"A portrait is a picture in which there is just a tiny little something not quite right about the mouth." -- John Singer Sargent

Thursday, September 16, 2021

Bernard Gimbel


This 1934 caricature of Bernard Gimbal, president of Gimbel's department store, by Peggy Bacon appeared in Bacon's 1934 book Off With Their Heads!
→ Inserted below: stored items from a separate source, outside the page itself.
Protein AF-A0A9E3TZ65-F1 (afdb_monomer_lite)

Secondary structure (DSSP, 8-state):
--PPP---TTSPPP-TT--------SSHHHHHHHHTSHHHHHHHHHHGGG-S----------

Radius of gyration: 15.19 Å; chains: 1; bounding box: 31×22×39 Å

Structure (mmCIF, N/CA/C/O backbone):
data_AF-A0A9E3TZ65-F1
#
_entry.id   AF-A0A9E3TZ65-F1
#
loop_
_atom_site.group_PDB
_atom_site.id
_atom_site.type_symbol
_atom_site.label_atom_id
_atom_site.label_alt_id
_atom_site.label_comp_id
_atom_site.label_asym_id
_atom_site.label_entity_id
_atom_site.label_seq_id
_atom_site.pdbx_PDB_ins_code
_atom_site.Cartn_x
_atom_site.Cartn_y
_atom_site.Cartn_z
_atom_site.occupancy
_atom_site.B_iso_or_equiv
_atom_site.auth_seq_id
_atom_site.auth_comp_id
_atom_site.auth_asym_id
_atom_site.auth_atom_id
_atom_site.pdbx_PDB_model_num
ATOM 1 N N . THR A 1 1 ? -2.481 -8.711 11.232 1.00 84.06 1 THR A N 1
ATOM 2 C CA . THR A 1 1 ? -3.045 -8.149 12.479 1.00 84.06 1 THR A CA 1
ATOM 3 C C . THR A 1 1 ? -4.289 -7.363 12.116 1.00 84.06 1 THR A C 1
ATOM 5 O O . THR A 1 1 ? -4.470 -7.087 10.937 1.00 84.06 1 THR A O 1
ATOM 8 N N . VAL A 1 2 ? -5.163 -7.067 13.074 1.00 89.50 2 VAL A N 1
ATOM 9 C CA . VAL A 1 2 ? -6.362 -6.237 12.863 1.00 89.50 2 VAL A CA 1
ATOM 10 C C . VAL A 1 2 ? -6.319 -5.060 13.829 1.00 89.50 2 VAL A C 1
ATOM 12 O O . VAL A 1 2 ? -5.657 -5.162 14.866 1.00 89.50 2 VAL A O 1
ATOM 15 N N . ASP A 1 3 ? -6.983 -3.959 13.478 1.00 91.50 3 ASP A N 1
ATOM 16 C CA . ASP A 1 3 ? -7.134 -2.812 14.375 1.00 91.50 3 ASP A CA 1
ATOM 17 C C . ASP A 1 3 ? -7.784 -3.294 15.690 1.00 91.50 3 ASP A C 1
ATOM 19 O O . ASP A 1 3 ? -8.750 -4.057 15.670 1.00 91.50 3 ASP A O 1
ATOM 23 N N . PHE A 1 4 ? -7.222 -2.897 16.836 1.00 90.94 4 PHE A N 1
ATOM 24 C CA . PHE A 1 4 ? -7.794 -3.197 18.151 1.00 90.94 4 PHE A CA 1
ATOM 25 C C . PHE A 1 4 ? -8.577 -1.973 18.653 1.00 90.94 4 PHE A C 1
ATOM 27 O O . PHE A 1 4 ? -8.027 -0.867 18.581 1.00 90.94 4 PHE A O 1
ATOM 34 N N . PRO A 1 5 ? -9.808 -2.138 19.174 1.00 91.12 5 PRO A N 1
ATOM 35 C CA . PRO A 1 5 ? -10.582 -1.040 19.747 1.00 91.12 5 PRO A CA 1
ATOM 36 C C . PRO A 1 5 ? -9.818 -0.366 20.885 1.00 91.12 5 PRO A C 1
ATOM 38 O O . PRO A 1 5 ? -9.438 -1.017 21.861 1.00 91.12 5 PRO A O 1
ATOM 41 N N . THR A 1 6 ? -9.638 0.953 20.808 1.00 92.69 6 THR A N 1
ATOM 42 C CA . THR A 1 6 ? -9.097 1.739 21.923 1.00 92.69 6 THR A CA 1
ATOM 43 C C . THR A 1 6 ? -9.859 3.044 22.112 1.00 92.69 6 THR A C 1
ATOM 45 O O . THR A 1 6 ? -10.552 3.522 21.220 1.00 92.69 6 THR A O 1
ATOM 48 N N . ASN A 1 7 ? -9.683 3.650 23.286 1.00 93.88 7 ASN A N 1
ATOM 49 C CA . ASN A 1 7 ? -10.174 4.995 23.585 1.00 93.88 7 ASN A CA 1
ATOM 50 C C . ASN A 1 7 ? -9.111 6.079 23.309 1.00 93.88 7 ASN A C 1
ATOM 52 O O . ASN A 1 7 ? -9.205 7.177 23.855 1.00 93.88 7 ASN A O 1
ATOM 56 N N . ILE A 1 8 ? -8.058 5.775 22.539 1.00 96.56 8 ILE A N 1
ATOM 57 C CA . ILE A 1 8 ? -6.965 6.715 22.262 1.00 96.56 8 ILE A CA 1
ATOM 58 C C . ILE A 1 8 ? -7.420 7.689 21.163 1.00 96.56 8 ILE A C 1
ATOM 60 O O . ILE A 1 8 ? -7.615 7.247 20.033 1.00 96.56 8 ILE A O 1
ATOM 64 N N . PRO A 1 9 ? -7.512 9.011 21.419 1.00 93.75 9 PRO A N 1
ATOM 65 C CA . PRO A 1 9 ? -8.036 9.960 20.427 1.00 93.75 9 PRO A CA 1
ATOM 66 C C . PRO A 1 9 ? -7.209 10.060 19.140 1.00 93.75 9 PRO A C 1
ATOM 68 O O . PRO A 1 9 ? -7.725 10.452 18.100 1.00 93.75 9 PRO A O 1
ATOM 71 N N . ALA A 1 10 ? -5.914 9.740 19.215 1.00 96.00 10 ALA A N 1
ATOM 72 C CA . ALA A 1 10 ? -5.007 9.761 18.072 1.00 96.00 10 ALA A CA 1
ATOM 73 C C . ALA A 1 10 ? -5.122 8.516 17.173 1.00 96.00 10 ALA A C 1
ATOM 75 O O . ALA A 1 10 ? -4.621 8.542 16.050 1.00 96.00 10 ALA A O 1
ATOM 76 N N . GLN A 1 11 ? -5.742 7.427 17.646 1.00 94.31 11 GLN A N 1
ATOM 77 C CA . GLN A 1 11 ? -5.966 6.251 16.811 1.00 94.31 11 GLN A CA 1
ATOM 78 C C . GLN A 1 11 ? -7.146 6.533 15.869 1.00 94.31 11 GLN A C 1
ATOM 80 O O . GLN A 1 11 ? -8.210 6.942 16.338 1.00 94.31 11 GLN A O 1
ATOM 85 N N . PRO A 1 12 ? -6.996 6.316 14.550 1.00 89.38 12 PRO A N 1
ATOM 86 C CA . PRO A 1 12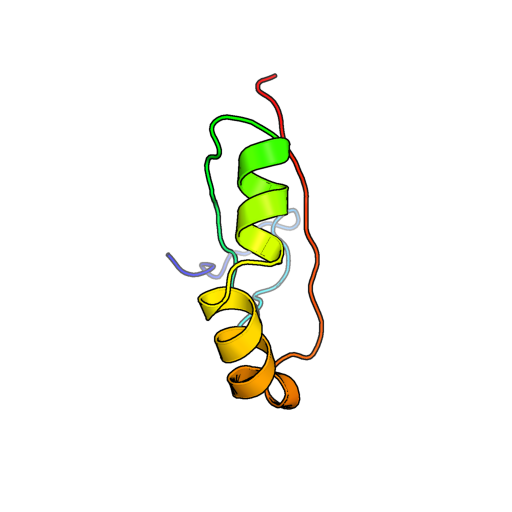 ? -8.129 6.379 13.638 1.00 89.38 12 PRO A CA 1
ATOM 87 C C . PRO A 1 12 ? -9.231 5.399 14.054 1.00 89.38 12 PRO A C 1
ATOM 89 O O . PRO A 1 12 ? -8.949 4.361 14.653 1.00 89.38 12 PRO A O 1
ATOM 92 N N . ALA A 1 13 ? -10.479 5.708 13.696 1.00 88.50 13 ALA A N 1
ATOM 93 C CA . ALA A 1 13 ? -11.593 4.783 13.887 1.00 88.50 13 ALA A CA 1
ATOM 94 C C . ALA A 1 13 ? -11.292 3.413 13.255 1.00 88.50 13 ALA A C 1
ATOM 96 O O . ALA A 1 13 ? -10.520 3.323 12.298 1.00 88.50 13 ALA A O 1
ATOM 97 N N . GLU A 1 14 ? -11.918 2.357 13.777 1.00 89.56 14 GLU A N 1
ATOM 98 C CA . GLU A 1 14 ? -11.817 1.022 13.188 1.00 89.56 14 GLU A CA 1
ATOM 99 C C . GLU A 1 14 ? -12.240 1.037 11.716 1.00 89.56 14 GLU A C 1
ATOM 101 O O . GLU A 1 14 ? -13.236 1.659 11.338 1.00 89.56 14 GLU A O 1
ATOM 106 N N . ARG A 1 15 ? -11.468 0.339 10.879 1.00 92.69 15 ARG A N 1
ATOM 107 C CA . ARG A 1 15 ? -11.679 0.277 9.429 1.00 92.69 15 ARG A CA 1
ATOM 108 C C . ARG A 1 15 ? -11.895 -1.177 8.996 1.00 92.69 15 ARG A C 1
ATOM 110 O O . ARG A 1 15 ? -10.961 -1.797 8.489 1.00 92.69 15 ARG A O 1
ATOM 117 N N . PRO A 1 16 ? -13.099 -1.739 9.202 1.00 92.00 16 PRO A N 1
ATOM 118 C CA . PRO A 1 16 ? -13.361 -3.160 8.955 1.00 92.00 16 PRO A CA 1
ATOM 119 C C . PRO A 1 16 ? -13.208 -3.563 7.480 1.00 92.00 16 PRO A C 1
ATOM 121 O O . PRO A 1 16 ? -12.841 -4.699 7.198 1.00 92.00 16 PRO A O 1
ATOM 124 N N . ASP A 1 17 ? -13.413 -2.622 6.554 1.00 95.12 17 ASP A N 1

Bacon describes Gimbel this way:

Tall, fit, straight in the pink. Large face with unobtrusive features. Small, kind eyes, mildly interested, aloof and impersonal. No Neck. Head screwed on tight. I Shoulders like a coat-hanger. Looks placid, worthy burgher gone sporting. Grand haberdashery with crimson hanky, belt, tie, flower and socks. Stands like a Pharaoh with instinctive dignity.
The hobby horse may refer to the “worthy burgher gone sporting” but it might also refer to Gimbel's wife who was a famous horse-woman.

This profile of Gimbel is taken from a photo in the Library of Congress, and meets Bacon's depiction pretty well.

Here Gimbel is shown in a 1957 AP photo conferring with Jack I. Strauss president and son of the founder of Macy's, thereby answering the rhetorical question “Does Macy's Tell Gimbel's?”

Sometimes Macy's Does Tell Gimbel's -- The New York subway strike is costing retail stores $2 million a day and Bernard Gimbel (left), president of the Thirty-fourth street store, listens as Jack I. Strauss, president of Macy's, tells about the bad Christmas outlook for the Merchants. -- AP Wirephoto.